## [Your task]
Lines from the one containing "ATOM 170 N N" through the last line of the records below are to be repeated exactly.

## [Information supplied]
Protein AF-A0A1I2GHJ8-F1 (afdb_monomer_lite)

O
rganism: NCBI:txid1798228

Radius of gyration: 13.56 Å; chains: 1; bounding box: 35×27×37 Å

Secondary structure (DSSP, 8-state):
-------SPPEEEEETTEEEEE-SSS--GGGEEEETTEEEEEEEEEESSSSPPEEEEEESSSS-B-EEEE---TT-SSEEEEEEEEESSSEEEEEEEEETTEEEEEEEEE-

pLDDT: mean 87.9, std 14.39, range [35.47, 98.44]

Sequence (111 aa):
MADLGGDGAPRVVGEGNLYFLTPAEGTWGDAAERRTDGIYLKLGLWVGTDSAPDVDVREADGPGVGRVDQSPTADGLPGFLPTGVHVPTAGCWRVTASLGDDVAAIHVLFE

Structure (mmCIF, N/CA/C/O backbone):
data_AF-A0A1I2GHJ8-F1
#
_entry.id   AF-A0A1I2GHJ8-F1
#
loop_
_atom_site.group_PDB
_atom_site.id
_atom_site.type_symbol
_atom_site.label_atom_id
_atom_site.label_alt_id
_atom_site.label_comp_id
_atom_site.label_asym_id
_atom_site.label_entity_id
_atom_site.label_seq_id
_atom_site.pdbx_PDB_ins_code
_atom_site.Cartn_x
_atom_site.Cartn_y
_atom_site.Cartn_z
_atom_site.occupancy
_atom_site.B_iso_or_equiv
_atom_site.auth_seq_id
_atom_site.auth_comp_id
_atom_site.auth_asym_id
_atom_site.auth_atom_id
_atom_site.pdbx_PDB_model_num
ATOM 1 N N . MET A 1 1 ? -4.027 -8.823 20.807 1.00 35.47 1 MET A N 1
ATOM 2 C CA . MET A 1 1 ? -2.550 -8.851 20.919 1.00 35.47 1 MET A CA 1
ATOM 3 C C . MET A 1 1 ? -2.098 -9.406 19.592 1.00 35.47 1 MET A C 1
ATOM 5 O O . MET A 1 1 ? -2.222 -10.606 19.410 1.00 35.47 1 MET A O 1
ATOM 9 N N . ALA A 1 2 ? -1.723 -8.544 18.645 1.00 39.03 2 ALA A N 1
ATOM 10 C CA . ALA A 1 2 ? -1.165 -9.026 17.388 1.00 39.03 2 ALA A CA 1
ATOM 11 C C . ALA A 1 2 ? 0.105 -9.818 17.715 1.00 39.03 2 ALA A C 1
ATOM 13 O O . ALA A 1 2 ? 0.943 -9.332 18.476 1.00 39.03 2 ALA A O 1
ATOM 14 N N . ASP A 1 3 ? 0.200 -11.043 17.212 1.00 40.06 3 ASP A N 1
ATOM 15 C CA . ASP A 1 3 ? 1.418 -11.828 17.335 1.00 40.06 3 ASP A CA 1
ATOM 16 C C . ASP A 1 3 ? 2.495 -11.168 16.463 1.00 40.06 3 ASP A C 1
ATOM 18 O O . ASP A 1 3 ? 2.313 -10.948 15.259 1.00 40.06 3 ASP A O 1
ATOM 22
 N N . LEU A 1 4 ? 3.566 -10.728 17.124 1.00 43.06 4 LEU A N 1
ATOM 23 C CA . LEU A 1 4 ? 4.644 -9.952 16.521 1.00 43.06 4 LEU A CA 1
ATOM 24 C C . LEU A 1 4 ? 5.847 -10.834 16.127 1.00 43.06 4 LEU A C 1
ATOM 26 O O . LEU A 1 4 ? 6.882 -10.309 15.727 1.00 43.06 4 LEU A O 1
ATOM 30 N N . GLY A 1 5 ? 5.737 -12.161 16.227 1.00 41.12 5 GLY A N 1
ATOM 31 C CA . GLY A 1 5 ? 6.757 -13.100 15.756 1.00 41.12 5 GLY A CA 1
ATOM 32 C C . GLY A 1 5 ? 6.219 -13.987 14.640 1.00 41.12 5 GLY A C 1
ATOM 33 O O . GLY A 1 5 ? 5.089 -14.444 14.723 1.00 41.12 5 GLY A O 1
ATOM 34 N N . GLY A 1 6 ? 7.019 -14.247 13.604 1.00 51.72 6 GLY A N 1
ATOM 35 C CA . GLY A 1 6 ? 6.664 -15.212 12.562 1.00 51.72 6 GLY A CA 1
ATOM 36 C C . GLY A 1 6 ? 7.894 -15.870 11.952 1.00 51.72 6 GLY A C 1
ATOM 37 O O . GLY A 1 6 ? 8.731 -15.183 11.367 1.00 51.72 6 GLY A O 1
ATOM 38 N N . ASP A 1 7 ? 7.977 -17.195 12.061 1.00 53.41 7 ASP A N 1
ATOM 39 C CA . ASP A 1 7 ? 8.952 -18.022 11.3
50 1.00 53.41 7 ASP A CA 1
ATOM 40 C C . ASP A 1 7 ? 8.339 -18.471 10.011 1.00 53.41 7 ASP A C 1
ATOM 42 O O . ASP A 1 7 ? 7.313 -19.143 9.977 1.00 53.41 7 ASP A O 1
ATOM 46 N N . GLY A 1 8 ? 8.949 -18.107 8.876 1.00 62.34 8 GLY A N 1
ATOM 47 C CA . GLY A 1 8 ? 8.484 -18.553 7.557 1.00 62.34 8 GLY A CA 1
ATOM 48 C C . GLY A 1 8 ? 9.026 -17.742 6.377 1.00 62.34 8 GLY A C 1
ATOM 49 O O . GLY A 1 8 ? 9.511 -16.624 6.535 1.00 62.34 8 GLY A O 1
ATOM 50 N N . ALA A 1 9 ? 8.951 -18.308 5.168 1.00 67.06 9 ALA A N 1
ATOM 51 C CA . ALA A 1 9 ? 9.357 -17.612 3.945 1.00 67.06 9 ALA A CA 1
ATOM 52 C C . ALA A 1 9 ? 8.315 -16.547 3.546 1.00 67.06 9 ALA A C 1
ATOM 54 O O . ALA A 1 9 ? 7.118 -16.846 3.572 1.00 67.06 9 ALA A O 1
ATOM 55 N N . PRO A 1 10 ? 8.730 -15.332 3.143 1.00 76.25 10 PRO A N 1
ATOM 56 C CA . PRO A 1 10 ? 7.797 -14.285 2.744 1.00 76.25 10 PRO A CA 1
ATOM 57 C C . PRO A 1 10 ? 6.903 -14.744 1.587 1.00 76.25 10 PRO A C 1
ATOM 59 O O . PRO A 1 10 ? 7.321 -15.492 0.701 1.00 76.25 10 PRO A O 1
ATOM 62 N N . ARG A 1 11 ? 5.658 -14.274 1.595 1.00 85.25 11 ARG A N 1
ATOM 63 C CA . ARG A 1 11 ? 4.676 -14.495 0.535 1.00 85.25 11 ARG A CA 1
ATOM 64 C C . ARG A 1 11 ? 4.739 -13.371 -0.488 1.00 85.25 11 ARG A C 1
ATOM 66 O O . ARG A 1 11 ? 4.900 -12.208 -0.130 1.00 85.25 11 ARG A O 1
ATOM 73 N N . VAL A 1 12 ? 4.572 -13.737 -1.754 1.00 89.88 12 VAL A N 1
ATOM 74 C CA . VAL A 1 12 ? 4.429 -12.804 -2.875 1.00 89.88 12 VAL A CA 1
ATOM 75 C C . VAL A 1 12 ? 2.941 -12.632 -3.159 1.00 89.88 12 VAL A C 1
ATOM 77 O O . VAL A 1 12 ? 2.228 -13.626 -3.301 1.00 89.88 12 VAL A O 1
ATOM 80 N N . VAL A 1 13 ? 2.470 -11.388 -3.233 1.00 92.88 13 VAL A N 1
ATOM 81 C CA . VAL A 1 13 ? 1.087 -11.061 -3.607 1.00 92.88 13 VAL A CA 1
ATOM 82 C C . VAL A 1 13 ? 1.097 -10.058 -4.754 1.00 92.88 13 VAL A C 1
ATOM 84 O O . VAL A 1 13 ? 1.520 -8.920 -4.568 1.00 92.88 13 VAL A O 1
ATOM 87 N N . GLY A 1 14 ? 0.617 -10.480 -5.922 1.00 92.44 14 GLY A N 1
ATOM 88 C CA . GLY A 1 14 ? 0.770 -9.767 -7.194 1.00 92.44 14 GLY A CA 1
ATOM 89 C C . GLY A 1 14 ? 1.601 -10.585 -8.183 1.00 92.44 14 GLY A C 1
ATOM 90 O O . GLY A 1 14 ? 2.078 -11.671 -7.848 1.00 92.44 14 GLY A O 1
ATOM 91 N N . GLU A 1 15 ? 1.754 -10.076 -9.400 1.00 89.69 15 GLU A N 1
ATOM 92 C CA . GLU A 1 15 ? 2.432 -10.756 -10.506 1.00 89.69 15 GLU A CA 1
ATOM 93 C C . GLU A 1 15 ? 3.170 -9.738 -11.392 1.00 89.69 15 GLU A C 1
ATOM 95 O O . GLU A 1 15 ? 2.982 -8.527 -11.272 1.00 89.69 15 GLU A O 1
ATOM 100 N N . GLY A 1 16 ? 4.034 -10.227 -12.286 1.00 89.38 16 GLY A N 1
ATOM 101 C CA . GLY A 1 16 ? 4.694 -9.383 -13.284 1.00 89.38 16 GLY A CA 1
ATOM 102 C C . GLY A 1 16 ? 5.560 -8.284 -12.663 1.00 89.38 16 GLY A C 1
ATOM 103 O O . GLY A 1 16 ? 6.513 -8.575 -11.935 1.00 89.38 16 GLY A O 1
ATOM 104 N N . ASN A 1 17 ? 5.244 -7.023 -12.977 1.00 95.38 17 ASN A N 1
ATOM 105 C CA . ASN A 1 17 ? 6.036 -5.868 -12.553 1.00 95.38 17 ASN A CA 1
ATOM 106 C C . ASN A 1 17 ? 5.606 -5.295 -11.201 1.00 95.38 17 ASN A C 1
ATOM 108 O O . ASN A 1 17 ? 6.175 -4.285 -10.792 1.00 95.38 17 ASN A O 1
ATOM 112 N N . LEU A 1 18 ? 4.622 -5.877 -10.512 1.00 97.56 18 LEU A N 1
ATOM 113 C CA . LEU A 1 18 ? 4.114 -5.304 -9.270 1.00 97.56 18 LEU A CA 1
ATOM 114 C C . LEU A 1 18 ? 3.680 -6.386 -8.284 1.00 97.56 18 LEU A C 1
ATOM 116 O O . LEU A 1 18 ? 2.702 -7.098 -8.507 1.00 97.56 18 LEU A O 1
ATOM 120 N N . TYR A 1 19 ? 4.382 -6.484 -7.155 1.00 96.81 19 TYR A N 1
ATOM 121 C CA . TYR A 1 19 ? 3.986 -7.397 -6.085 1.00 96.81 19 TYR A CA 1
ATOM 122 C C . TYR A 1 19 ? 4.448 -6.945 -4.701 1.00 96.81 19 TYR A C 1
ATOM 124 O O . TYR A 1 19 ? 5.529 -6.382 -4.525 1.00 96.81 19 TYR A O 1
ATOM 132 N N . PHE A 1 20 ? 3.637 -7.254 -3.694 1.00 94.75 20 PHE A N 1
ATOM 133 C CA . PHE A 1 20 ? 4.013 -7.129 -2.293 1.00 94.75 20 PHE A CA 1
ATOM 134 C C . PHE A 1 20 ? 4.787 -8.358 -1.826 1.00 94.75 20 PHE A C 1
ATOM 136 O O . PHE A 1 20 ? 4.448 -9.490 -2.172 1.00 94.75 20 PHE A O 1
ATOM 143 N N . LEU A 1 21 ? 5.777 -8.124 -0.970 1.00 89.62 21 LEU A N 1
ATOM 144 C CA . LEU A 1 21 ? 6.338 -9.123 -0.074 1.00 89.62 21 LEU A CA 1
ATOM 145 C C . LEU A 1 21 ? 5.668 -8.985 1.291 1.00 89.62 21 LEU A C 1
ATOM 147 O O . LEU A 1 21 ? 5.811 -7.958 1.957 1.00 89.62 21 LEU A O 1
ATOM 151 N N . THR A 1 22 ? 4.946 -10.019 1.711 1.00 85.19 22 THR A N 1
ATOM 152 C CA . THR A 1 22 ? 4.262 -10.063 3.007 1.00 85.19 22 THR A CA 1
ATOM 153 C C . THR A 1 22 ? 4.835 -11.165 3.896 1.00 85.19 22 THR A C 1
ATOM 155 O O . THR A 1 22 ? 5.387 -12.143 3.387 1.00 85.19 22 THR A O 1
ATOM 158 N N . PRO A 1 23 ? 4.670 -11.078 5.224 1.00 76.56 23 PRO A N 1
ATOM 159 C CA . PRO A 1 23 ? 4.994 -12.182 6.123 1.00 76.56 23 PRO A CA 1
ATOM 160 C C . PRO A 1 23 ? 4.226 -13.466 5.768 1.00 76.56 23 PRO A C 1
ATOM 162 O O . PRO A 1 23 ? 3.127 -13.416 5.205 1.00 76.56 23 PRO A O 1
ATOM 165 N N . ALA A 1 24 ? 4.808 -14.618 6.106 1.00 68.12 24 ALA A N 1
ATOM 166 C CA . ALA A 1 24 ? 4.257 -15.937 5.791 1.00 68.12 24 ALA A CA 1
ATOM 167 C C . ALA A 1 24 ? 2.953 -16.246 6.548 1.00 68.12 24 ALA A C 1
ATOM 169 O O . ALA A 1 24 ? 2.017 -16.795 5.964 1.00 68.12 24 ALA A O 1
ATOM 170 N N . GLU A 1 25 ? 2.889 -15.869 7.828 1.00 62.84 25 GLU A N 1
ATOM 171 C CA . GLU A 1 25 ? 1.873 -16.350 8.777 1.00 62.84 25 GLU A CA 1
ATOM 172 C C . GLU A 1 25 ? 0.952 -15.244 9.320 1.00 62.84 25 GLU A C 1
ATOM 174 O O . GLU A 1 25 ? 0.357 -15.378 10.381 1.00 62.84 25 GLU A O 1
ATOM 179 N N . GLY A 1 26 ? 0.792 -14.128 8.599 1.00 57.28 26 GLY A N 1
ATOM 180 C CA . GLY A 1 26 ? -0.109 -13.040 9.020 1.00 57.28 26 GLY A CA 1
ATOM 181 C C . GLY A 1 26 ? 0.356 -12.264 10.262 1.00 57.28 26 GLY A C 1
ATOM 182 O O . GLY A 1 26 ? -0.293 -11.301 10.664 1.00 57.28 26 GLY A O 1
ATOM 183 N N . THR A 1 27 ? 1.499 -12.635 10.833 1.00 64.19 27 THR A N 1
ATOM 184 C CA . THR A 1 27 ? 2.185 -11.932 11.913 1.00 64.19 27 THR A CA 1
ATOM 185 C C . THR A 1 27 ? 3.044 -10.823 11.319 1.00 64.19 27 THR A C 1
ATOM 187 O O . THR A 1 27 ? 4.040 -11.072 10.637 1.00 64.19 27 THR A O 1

## [Response]
ATOM 170 N N . GLU A 1 25 ? 2.889 -15.869 7.828 1.00 62.84 25 GLU A N 1
ATOM 171 C CA . GLU A 1 25 ? 1.873 -16.350 8.777 1.00 62.84 25 GLU A CA 1
ATOM 172 C C . GLU A 1 25 ? 0.952 -15.244 9.320 1.00 62.84 25 GLU A C 1
ATOM 174 O O . GLU A 1 25 ? 0.357 -15.378 10.381 1.00 62.84 25 GLU A O 1
ATOM 179 N N . GLY A 1 26 ? 0.792 -14.128 8.599 1.00 57.28 26 GLY A N 1
ATOM 180 C CA . GLY A 1 26 ? -0.109 -13.040 9.020 1.00 57.28 26 GLY A CA 1
ATOM 181 C C . GLY A 1 26 ? 0.356 -12.264 10.262 1.00 57.28 26 GLY A C 1
ATOM 182 O O . GLY A 1 26 ? -0.293 -11.301 10.664 1.00 57.28 26 GLY A O 1
ATOM 183 N N . THR A 1 27 ? 1.499 -12.635 10.833 1.00 64.19 27 THR A N 1
ATOM 184 C CA . THR A 1 27 ? 2.185 -11.932 11.913 1.00 64.19 27 THR A CA 1
ATOM 185 C C . THR A 1 27 ? 3.044 -10.823 11.319 1.00 64.19 27 THR A C 1
ATOM 187 O O . THR A 1 27 ? 4.040 -11.072 10.637 1.00 64.19 27 THR A O 1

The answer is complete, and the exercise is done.